Input Start Marker

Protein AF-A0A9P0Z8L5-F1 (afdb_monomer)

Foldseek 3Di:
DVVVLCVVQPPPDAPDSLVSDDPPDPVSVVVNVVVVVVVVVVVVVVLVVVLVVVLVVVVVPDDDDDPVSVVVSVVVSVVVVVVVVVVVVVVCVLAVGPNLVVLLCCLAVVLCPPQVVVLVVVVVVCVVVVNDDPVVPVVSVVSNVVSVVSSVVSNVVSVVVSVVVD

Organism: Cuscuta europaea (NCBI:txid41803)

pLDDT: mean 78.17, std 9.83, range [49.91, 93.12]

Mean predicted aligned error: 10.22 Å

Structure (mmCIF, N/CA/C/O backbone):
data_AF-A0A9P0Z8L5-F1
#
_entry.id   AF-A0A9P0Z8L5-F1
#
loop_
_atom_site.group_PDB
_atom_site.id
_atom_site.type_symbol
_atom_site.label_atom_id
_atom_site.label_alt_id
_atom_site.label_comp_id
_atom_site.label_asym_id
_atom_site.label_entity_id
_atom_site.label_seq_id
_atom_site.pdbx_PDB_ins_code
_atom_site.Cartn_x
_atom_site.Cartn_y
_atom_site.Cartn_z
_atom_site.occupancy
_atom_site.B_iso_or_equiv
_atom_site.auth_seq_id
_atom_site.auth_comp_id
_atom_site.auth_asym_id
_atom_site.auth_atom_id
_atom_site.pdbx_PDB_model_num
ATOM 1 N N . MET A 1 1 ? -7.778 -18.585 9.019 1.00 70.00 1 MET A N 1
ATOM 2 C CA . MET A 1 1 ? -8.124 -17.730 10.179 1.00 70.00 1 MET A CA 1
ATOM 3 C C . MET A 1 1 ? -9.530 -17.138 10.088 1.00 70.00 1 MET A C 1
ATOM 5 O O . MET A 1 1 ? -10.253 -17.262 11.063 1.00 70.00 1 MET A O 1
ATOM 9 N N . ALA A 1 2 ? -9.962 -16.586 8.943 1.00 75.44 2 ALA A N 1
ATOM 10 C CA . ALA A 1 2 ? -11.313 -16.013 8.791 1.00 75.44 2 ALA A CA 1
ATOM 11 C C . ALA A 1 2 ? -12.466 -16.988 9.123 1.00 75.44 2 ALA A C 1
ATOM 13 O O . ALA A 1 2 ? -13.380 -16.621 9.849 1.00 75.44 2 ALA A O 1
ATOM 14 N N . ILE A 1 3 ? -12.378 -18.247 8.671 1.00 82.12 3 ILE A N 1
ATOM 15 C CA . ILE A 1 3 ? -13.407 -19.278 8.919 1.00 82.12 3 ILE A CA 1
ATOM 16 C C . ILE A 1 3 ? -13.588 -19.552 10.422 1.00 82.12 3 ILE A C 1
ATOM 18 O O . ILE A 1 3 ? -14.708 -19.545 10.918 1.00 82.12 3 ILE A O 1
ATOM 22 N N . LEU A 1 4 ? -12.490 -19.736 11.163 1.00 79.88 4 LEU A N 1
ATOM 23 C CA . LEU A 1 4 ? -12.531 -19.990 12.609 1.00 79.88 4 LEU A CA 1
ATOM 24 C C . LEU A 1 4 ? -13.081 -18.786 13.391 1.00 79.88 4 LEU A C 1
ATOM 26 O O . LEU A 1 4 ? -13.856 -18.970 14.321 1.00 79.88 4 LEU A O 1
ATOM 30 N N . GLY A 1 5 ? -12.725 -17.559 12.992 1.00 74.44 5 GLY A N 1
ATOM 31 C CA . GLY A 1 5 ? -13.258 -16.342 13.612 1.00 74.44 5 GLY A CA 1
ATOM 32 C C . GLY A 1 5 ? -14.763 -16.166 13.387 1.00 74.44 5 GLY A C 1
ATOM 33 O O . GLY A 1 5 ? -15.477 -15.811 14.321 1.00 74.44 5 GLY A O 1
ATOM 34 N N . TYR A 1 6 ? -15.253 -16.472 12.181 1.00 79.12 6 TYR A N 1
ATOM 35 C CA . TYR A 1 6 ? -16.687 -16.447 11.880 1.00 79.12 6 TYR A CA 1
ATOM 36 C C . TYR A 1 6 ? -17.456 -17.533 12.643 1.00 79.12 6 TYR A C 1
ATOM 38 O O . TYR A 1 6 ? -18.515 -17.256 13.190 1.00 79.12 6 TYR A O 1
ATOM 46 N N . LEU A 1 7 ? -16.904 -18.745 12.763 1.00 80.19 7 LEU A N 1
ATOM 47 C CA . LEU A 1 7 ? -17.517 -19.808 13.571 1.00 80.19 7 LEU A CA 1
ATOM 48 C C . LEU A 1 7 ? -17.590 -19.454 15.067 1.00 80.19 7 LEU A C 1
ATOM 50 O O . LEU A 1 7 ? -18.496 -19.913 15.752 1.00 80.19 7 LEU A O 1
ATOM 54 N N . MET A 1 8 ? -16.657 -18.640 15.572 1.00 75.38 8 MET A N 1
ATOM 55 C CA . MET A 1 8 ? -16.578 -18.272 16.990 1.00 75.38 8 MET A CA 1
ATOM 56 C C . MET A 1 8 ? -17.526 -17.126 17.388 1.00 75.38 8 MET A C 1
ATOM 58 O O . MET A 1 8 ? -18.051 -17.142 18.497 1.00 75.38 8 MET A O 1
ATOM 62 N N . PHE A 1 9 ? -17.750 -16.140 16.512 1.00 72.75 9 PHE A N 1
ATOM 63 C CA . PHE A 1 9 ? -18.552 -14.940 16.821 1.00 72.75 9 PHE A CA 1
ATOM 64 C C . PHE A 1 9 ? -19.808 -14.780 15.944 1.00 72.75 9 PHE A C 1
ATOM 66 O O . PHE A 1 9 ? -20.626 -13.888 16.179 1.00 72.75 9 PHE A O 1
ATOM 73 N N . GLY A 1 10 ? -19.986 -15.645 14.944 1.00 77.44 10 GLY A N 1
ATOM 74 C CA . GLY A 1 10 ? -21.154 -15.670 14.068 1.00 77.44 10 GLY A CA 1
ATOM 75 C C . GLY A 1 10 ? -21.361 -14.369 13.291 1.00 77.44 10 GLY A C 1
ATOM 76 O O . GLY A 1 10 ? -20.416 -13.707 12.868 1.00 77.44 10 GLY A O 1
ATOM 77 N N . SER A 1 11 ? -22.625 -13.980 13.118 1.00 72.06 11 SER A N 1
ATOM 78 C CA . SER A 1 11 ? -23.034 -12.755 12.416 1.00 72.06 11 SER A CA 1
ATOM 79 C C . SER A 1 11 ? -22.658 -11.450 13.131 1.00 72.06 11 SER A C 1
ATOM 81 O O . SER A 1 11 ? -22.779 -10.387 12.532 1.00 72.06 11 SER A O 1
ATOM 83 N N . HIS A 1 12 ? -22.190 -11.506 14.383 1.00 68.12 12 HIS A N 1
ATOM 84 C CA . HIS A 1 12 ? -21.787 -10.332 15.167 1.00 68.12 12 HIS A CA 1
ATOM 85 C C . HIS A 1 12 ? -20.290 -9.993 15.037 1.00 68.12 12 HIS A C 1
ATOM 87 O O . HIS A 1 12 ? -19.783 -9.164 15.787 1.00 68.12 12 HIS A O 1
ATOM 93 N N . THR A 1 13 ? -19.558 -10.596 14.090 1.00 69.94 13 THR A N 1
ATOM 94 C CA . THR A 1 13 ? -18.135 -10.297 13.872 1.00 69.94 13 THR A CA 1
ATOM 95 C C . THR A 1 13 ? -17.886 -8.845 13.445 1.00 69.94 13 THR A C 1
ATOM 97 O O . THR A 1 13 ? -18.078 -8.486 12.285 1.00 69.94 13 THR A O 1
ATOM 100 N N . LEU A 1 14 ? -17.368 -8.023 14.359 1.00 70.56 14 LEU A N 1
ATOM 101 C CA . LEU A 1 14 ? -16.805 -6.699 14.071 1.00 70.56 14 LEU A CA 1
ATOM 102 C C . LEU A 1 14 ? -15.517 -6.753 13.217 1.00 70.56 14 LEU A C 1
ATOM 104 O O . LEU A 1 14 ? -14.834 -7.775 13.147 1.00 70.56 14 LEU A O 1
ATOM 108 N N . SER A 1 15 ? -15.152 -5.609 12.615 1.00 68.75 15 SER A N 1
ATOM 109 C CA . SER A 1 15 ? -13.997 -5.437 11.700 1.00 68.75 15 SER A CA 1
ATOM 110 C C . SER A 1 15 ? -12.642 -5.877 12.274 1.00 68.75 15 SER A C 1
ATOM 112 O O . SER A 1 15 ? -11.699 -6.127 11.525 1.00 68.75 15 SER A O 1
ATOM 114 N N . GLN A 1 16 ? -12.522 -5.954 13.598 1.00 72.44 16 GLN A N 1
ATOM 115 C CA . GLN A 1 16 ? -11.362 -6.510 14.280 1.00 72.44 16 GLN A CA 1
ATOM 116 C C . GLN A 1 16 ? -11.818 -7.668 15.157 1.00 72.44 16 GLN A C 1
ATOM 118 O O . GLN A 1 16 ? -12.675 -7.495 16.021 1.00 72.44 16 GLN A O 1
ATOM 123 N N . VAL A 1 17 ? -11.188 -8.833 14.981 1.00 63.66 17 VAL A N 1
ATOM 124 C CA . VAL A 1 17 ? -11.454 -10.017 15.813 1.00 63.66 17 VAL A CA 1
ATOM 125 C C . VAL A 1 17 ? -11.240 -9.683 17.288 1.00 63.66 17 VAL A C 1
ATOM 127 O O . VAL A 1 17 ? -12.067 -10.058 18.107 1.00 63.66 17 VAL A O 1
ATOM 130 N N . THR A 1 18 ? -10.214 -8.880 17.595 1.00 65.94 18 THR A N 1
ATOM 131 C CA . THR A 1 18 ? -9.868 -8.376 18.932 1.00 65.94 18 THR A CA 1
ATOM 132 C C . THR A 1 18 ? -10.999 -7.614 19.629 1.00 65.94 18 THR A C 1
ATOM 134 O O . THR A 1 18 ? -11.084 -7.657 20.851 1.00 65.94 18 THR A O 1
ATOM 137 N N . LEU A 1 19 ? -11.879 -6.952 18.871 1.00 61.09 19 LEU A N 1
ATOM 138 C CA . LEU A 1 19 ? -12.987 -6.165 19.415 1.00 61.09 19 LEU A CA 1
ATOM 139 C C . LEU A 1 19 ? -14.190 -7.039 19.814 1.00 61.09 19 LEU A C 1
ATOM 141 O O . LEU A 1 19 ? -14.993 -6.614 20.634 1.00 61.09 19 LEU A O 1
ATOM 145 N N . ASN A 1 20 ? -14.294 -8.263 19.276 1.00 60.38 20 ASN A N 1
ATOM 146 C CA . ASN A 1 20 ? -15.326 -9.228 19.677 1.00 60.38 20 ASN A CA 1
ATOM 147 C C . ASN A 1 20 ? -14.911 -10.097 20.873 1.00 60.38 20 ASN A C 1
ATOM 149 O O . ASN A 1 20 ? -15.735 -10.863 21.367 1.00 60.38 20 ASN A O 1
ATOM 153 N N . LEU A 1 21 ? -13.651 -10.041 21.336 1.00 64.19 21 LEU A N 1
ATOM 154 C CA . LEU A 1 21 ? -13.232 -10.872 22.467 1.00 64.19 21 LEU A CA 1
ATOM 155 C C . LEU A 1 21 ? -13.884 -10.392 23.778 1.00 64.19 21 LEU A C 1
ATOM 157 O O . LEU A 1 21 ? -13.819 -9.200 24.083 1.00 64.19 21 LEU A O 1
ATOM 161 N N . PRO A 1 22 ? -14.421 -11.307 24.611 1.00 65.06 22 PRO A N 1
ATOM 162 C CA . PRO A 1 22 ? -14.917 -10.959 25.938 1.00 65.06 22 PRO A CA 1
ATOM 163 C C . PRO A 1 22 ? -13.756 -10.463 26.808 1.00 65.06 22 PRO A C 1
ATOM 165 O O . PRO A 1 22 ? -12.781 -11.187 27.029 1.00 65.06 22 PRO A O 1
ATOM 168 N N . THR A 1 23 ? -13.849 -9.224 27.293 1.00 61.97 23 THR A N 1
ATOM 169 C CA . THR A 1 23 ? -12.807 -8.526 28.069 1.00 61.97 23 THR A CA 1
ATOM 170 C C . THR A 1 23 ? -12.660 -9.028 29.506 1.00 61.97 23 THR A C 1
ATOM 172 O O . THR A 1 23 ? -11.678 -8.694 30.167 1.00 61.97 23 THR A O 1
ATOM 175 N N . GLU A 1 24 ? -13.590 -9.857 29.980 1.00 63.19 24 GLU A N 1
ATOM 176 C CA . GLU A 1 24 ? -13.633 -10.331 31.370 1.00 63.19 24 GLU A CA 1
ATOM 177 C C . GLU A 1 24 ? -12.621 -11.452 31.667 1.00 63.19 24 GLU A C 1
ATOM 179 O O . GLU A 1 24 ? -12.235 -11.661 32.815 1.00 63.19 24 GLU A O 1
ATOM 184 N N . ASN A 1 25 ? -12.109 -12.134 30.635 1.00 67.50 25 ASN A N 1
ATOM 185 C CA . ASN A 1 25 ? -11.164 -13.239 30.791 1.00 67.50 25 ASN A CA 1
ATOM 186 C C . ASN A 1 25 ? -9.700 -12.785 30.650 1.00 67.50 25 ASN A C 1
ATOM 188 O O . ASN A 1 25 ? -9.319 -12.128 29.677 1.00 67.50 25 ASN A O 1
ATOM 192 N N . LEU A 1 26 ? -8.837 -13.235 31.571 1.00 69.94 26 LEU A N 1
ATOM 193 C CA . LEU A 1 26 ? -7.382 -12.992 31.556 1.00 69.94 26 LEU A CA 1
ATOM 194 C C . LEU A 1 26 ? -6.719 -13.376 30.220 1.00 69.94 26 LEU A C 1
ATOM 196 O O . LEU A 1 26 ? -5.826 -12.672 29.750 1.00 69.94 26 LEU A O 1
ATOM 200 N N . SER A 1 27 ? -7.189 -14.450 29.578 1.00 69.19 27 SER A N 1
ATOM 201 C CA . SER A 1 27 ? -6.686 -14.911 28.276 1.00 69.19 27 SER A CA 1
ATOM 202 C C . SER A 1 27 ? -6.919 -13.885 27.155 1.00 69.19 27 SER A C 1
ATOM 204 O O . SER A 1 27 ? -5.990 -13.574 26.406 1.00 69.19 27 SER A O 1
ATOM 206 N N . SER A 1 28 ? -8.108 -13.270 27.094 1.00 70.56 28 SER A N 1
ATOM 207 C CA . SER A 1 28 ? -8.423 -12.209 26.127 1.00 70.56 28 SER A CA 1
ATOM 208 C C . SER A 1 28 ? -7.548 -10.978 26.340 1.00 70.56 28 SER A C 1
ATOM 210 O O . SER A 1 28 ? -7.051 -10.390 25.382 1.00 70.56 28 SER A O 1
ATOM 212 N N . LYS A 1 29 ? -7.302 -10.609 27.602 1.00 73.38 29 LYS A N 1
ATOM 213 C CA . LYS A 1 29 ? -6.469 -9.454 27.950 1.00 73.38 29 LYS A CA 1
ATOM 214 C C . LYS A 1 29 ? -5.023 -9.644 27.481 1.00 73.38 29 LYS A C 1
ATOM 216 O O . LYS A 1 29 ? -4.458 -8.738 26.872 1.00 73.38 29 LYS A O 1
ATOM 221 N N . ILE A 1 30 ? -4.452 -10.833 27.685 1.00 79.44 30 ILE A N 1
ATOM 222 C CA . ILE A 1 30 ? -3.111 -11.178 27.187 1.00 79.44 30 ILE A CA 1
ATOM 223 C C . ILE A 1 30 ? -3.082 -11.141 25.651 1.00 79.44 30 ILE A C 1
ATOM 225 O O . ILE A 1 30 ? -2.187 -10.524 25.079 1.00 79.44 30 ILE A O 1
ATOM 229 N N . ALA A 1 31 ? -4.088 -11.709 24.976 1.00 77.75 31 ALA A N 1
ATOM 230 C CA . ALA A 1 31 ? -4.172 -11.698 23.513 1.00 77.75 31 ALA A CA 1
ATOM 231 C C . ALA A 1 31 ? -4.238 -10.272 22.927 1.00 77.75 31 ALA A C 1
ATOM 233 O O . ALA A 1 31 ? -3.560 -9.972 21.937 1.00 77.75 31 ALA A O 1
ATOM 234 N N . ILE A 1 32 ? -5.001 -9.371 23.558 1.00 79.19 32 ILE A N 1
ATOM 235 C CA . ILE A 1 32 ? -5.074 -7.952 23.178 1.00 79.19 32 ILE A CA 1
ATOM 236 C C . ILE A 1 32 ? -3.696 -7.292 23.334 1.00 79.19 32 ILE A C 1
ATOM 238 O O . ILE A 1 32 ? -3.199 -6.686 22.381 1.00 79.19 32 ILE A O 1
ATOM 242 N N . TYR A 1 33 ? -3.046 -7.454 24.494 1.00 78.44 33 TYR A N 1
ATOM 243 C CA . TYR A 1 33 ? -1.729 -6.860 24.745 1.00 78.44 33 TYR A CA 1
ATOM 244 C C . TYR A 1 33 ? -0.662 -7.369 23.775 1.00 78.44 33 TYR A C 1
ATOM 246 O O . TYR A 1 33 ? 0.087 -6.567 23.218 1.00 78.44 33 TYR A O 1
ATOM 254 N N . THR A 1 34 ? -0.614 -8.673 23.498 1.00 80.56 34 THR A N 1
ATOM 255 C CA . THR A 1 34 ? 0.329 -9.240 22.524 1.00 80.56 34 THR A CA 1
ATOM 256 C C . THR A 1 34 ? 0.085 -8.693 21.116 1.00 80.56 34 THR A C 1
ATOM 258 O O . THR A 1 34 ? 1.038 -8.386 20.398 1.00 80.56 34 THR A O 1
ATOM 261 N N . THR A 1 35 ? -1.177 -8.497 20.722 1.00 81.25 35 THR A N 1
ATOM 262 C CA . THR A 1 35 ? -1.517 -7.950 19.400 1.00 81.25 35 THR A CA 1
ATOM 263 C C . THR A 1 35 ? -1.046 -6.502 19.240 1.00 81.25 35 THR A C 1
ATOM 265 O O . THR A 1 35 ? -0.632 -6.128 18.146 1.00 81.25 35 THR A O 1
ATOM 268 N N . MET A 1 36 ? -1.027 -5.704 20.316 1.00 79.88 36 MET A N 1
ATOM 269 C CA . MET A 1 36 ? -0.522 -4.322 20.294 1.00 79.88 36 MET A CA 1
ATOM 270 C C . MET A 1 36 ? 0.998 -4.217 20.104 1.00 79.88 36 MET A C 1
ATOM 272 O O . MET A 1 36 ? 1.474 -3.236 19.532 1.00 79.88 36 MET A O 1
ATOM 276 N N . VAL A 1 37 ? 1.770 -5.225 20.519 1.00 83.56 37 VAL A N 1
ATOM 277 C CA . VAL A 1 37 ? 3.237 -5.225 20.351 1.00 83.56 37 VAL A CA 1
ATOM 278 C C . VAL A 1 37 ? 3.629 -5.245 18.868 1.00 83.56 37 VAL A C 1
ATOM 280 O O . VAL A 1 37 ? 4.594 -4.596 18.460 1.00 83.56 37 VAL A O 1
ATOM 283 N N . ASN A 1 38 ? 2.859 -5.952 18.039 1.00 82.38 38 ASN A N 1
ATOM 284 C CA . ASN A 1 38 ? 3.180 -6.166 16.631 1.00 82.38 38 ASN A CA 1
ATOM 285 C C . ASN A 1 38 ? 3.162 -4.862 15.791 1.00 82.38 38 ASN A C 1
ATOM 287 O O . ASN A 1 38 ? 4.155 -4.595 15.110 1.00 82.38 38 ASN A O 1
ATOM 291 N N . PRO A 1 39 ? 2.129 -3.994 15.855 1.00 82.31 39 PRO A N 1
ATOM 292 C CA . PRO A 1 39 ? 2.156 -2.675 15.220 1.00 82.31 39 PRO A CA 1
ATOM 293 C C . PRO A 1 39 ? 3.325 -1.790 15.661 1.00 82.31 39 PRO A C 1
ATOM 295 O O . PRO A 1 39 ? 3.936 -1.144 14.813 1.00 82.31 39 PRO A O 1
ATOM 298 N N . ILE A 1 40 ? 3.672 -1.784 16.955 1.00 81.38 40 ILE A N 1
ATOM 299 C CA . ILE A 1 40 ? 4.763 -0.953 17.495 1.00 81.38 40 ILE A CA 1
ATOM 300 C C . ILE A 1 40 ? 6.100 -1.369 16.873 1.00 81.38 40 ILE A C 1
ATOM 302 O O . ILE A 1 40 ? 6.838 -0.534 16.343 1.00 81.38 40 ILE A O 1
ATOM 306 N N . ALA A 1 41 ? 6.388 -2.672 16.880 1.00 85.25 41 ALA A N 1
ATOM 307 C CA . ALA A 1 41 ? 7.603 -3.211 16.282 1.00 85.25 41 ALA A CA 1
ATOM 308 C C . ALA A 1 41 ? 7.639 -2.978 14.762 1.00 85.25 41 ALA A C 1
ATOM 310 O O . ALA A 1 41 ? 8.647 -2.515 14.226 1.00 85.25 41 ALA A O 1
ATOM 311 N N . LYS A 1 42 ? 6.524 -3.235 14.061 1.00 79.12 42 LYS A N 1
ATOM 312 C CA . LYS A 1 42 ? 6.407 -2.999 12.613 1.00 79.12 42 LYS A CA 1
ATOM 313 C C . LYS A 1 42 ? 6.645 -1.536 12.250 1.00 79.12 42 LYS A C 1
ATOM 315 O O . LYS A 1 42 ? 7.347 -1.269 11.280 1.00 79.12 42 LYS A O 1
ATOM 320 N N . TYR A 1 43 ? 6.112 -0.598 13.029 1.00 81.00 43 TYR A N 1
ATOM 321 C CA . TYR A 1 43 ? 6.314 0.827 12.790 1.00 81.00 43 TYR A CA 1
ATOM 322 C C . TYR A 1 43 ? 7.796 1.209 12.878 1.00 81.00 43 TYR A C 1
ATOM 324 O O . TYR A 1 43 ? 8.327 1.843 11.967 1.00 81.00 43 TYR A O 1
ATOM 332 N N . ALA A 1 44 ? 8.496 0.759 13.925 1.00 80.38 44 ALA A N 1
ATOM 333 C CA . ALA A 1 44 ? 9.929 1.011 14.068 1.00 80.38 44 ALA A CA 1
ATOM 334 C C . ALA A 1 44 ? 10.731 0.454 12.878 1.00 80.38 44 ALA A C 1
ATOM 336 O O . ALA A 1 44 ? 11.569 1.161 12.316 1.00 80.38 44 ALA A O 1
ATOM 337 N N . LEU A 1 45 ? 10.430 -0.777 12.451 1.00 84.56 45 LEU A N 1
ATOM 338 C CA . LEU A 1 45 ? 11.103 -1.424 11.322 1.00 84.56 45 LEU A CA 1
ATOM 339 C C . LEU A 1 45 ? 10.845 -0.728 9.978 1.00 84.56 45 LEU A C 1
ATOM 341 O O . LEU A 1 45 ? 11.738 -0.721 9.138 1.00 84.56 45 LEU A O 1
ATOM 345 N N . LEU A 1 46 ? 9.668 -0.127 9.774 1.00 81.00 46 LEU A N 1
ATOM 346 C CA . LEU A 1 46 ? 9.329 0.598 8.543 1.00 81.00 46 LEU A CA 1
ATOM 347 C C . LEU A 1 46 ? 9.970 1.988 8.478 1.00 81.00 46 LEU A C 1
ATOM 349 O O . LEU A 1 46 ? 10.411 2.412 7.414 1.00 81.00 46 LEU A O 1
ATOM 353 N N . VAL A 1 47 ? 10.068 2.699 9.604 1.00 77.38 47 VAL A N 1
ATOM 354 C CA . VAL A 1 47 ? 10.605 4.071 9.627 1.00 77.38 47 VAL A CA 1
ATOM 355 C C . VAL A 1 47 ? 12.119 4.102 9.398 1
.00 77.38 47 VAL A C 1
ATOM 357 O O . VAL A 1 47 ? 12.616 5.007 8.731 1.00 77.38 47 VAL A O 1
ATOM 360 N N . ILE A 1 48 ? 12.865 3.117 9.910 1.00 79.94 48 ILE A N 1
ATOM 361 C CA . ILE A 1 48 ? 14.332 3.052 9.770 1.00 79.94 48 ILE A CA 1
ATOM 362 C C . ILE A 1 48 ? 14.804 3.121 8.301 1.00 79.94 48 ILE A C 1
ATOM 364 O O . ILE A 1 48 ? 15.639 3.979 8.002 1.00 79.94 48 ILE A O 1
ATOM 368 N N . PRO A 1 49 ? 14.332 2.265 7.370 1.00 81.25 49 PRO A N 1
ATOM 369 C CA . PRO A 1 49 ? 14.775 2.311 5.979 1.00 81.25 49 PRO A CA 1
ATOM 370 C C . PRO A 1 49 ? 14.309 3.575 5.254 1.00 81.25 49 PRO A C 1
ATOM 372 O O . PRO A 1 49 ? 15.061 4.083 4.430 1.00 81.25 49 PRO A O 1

Input End Marker

▶ _Exercise description_
From the records above, copy out the line with "ATOM 295 O O", the line with "47 VAL A C 1", and every line between them, word for word.

▶ _Answer to this exercise_
ATOM 295 O O . PRO A 1 39 ? 3.936 -1.144 14.813 1.00 82.31 39 PRO A O 1
ATOM 298 N N . ILE A 1 40 ? 3.672 -1.784 16.955 1.00 81.38 40 ILE A N 1
ATOM 299 C CA . ILE A 1 40 ? 4.763 -0.953 17.495 1.00 81.38 40 ILE A CA 1
ATOM 300 C C . ILE A 1 40 ? 6.100 -1.369 16.873 1.00 81.38 40 ILE A C 1
ATOM 302 O O . ILE A 1 40 ? 6.838 -0.534 16.343 1.00 81.38 40 ILE A O 1
ATOM 306 N N . ALA A 1 41 ? 6.388 -2.672 16.880 1.00 85.25 41 ALA A N 1
ATOM 307 C CA . ALA A 1 41 ? 7.603 -3.211 16.282 1.00 85.25 41 ALA A CA 1
ATOM 308 C C . ALA A 1 41 ? 7.639 -2.978 14.762 1.00 85.25 41 ALA A C 1
ATOM 310 O O . ALA A 1 41 ? 8.647 -2.515 14.226 1.00 85.25 41 ALA A O 1
ATOM 311 N N . LYS A 1 42 ? 6.524 -3.235 14.061 1.00 79.12 42 LYS A N 1
ATOM 312 C CA . LYS A 1 42 ? 6.407 -2.999 12.613 1.00 79.12 42 LYS A CA 1
ATOM 313 C C . LYS A 1 42 ? 6.645 -1.536 12.250 1.00 79.12 42 LYS A C 1
ATOM 315 O O . LYS A 1 42 ? 7.347 -1.269 11.280 1.00 79.12 42 LYS A O 1
ATOM 320 N N . TYR A 1 43 ? 6.112 -0.598 13.029 1.00 81.00 43 TYR A N 1
ATOM 321 C CA . TYR A 1 43 ? 6.314 0.827 12.790 1.00 81.00 43 TYR A CA 1
ATOM 322 C C . TYR A 1 43 ? 7.796 1.209 12.878 1.00 81.00 43 TYR A C 1
ATOM 324 O O . TYR A 1 43 ? 8.327 1.843 11.967 1.00 81.00 43 TYR A O 1
ATOM 332 N N . ALA A 1 44 ? 8.496 0.759 13.925 1.00 80.38 44 ALA A N 1
ATOM 333 C CA . ALA A 1 44 ? 9.929 1.011 14.068 1.00 80.38 44 ALA A CA 1
ATOM 334 C C . ALA A 1 44 ? 10.731 0.454 12.878 1.00 80.38 44 ALA A C 1
ATOM 336 O O . ALA A 1 44 ? 11.569 1.161 12.316 1.00 80.38 44 ALA A O 1
ATOM 337 N N . LEU A 1 45 ? 10.430 -0.777 12.451 1.00 84.56 45 LEU A N 1
ATOM 338 C CA . LEU A 1 45 ? 11.103 -1.424 11.322 1.00 84.56 45 LEU A CA 1
ATOM 339 C C . LEU A 1 45 ? 10.845 -0.728 9.978 1.00 84.56 45 LEU A C 1
ATOM 341 O O . LEU A 1 45 ? 11.738 -0.721 9.138 1.00 84.56 45 LEU A O 1
ATOM 345 N N . LEU A 1 46 ? 9.668 -0.127 9.774 1.00 81.00 46 LEU A N 1
ATOM 346 C CA . LEU A 1 46 ? 9.329 0.598 8.543 1.00 81.00 46 LEU A CA 1
ATOM 347 C C . LEU A 1 46 ? 9.970 1.988 8.478 1.00 81.00 46 LEU A C 1
ATOM 349 O O . LEU A 1 46 ? 10.411 2.412 7.414 1.00 81.00 46 LEU A O 1
ATOM 353 N N . VAL A 1 47 ? 10.068 2.699 9.604 1.00 77.38 47 VAL A N 1
ATOM 354 C CA . VAL A 1 47 ? 10.605 4.071 9.627 1.00 77.38 47 VAL A CA 1
ATOM 355 C C . VAL A 1 47 ? 12.119 4.102 9.398 1
.00 77.38 47 VAL A C 1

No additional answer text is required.